# EXERCISE DETAILS:
Exactly the lines from the one containing "ATOM 217 C C" through the final line of the data are to be written out again, with nothing added.

# Records contained in a dataset:
——
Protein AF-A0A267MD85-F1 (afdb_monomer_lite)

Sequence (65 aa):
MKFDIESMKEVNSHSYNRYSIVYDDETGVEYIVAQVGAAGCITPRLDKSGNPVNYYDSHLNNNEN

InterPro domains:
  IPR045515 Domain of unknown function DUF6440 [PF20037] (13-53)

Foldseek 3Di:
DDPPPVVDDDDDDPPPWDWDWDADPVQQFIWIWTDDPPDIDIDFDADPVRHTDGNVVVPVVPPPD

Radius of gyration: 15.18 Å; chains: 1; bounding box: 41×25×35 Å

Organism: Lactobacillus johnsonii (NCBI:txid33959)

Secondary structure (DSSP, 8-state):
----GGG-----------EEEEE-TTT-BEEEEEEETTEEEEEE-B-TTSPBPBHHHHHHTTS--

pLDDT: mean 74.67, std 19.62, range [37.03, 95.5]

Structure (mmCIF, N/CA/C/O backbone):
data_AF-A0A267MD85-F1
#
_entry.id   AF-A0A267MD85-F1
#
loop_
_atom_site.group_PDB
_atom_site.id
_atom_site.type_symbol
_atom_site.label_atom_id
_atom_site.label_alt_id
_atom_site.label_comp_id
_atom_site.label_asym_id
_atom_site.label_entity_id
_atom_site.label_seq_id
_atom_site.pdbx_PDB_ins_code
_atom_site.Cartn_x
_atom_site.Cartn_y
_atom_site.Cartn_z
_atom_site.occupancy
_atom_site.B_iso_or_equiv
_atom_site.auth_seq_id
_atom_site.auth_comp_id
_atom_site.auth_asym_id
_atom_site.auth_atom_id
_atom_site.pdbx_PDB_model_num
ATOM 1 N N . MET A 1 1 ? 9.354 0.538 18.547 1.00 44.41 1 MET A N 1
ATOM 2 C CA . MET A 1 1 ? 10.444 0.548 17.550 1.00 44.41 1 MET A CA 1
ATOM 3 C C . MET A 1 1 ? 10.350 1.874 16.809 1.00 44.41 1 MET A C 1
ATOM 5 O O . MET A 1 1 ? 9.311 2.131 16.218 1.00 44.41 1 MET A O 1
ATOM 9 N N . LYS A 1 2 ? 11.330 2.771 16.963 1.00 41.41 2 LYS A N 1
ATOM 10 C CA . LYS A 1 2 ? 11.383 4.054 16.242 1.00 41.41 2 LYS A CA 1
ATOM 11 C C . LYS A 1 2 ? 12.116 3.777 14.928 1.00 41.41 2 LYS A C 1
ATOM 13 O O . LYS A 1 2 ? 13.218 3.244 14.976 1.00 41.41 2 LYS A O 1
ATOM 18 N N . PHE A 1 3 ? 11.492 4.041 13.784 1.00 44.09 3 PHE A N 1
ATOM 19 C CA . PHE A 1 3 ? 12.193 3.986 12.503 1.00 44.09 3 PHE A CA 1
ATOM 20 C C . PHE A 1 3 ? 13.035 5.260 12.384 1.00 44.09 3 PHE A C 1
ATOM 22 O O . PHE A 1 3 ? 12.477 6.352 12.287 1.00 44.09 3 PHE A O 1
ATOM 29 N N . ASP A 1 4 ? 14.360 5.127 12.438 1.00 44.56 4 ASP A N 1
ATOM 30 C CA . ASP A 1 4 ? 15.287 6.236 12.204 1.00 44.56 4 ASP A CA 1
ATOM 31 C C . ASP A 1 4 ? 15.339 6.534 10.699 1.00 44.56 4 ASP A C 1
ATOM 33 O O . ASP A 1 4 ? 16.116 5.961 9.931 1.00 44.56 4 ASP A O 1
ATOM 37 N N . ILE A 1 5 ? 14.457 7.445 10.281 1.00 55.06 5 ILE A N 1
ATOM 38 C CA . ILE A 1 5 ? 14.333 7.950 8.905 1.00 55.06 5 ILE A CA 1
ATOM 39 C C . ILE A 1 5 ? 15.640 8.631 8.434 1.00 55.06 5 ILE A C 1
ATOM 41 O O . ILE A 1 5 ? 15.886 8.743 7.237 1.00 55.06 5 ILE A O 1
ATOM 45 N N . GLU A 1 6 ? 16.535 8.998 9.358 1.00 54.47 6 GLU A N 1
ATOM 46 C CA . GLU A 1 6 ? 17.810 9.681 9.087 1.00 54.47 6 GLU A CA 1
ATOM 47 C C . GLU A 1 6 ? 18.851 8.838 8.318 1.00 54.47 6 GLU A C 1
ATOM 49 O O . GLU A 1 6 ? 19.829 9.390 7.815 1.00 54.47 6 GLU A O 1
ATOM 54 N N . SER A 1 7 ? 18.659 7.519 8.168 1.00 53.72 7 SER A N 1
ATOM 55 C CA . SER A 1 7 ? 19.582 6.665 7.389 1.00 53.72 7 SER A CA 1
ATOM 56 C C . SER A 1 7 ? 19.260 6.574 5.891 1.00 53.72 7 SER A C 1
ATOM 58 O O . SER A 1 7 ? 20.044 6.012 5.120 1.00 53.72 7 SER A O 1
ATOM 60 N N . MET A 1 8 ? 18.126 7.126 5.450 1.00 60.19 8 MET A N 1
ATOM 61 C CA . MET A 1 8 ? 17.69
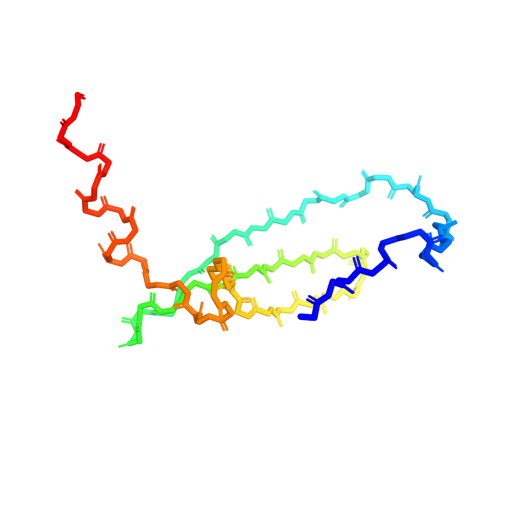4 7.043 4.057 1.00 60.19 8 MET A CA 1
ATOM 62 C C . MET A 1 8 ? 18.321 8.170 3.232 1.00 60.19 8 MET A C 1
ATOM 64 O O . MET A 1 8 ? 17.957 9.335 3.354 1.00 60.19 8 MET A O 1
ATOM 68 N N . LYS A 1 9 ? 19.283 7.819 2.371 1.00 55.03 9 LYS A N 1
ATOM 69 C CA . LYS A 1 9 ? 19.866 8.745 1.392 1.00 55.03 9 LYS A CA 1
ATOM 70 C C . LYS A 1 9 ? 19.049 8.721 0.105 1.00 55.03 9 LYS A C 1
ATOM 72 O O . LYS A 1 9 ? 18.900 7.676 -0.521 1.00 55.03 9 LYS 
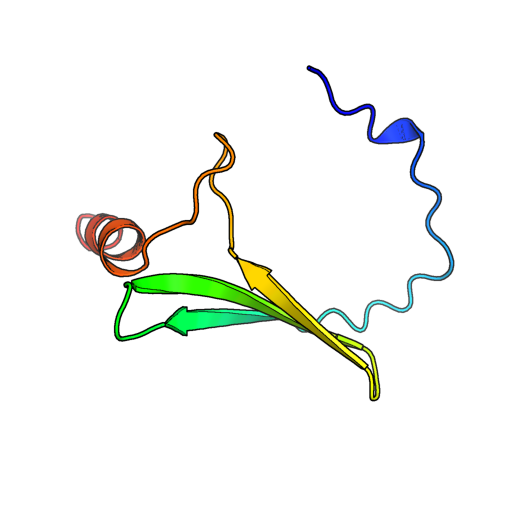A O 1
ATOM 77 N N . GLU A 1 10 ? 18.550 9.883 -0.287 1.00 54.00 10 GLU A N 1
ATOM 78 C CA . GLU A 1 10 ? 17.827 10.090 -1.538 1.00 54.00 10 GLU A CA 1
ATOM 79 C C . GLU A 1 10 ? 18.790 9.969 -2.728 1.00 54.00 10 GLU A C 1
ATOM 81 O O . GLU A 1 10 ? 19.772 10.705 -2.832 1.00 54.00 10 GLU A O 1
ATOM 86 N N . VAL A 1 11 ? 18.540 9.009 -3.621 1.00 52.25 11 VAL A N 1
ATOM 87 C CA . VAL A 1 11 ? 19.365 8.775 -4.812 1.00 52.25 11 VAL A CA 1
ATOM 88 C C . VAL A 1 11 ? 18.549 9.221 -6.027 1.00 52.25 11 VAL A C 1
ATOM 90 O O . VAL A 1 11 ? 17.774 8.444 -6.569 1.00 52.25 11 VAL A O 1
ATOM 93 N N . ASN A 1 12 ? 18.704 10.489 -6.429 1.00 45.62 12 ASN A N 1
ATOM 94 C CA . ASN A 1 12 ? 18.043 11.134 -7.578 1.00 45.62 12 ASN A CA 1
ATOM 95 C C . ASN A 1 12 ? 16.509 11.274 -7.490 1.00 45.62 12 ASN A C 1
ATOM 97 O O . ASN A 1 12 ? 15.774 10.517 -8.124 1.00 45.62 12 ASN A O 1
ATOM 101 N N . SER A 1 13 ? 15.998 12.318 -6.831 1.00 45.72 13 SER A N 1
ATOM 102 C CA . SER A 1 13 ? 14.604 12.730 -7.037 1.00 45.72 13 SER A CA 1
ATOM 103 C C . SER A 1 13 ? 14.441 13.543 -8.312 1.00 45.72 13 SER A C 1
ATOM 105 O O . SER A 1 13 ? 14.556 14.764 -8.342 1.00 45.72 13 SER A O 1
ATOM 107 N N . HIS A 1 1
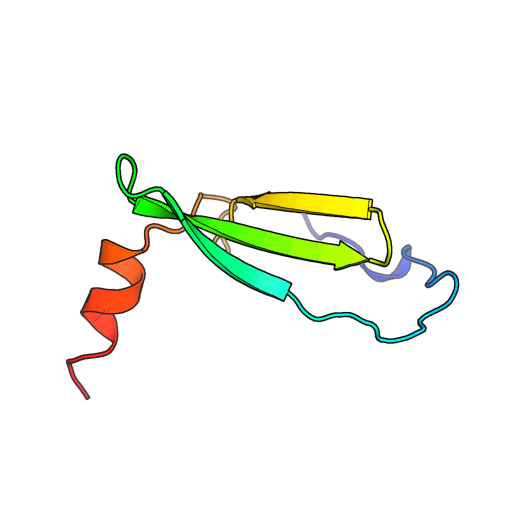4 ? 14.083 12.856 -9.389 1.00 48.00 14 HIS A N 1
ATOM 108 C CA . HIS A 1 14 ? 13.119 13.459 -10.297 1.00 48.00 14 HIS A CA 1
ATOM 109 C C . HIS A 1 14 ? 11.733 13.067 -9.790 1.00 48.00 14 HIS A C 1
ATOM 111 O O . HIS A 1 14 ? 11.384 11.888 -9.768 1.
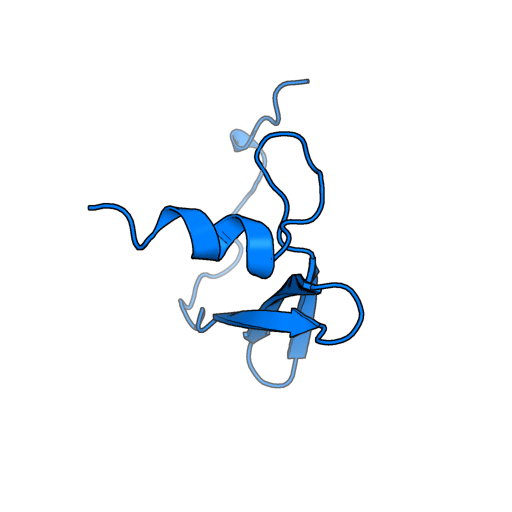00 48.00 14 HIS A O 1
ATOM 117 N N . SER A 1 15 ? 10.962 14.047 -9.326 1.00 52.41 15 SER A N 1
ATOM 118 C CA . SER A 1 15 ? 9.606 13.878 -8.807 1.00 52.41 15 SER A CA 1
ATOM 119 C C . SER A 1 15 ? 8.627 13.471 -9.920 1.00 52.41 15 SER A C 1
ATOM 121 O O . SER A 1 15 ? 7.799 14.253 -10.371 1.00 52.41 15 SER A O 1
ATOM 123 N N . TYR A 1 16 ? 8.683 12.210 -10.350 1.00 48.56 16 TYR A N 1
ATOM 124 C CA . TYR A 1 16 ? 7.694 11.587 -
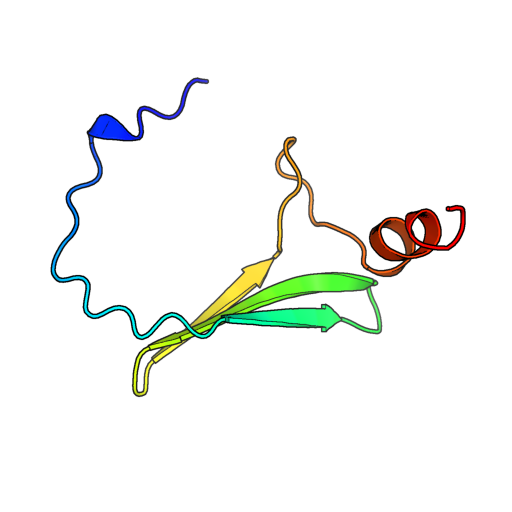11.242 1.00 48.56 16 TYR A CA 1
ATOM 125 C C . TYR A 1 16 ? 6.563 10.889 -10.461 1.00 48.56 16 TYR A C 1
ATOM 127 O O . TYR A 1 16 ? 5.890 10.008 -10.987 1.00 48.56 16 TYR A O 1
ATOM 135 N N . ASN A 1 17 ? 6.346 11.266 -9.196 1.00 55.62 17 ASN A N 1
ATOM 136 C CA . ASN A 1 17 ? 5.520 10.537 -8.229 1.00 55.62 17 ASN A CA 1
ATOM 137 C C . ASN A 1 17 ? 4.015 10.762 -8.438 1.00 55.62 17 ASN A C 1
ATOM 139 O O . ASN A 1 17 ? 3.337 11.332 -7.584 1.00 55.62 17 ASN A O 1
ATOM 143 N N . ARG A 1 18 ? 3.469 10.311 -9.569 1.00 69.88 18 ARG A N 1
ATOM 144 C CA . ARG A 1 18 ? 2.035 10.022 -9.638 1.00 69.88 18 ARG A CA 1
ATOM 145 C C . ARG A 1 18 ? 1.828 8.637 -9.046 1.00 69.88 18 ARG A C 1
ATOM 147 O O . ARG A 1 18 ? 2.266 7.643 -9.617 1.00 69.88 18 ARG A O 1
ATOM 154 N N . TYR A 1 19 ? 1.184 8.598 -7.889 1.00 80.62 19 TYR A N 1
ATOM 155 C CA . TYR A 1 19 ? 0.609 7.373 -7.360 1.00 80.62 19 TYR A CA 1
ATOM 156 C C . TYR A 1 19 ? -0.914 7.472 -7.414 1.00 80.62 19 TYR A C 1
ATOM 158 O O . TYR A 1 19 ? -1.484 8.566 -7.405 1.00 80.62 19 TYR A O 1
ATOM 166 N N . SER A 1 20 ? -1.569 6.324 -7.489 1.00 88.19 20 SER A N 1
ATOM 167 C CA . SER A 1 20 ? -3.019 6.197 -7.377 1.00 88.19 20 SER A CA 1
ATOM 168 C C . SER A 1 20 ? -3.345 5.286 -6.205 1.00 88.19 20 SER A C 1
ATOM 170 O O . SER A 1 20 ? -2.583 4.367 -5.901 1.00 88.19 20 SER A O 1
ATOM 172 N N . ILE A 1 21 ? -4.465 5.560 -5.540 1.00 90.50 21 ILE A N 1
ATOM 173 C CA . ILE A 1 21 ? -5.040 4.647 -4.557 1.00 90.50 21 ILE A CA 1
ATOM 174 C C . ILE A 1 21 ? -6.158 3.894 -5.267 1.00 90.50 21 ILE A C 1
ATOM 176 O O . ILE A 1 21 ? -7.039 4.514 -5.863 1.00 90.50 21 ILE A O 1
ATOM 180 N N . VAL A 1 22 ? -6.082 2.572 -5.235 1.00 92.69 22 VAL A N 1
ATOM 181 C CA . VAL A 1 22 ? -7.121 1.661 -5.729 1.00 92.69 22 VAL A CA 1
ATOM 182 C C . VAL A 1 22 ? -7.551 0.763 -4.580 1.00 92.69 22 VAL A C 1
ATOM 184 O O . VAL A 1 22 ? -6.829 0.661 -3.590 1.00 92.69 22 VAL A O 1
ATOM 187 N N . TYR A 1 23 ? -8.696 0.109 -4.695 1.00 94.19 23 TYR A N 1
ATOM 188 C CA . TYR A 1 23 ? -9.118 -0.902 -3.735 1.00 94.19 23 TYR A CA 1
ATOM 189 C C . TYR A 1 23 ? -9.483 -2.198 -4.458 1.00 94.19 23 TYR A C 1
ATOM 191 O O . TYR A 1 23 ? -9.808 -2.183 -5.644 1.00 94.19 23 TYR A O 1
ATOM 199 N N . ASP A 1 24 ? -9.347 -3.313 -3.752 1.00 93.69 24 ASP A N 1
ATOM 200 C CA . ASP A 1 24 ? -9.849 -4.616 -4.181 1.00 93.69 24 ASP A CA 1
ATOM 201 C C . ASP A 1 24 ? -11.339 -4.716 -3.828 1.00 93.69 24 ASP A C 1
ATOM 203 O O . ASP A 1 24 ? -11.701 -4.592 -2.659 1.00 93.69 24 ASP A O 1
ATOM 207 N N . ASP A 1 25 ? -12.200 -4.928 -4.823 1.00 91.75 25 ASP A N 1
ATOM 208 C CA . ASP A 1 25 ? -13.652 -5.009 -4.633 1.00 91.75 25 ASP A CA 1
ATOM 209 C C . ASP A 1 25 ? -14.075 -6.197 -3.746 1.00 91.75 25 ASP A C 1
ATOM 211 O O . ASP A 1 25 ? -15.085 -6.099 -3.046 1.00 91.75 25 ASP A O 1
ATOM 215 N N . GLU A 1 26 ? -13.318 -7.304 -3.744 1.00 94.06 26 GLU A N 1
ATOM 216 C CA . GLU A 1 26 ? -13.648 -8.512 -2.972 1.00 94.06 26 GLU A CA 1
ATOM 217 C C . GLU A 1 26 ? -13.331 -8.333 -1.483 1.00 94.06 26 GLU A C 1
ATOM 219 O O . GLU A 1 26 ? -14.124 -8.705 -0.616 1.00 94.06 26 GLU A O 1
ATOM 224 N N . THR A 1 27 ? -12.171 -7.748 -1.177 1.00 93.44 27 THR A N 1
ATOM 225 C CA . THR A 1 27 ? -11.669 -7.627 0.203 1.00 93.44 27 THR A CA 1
——
# OUTPUT OF THE TASK:
ATOM 217 C C . GLU A 1 26 ? -13.331 -8.333 -1.483 1.00 94.06 26 GLU A C 1
ATOM 219 O O . GLU A 1 26 ? -14.124 -8.705 -0.616 1.00 94.06 26 GLU A O 1
ATOM 224 N N . THR A 1 27 ? -12.171 -7.748 -1.177 1.00 93.44 27 THR A N 1
ATOM 225 C CA . THR A 1 27 ? -11.669 -7.627 0.203 1.00 93.44 27 THR A CA 1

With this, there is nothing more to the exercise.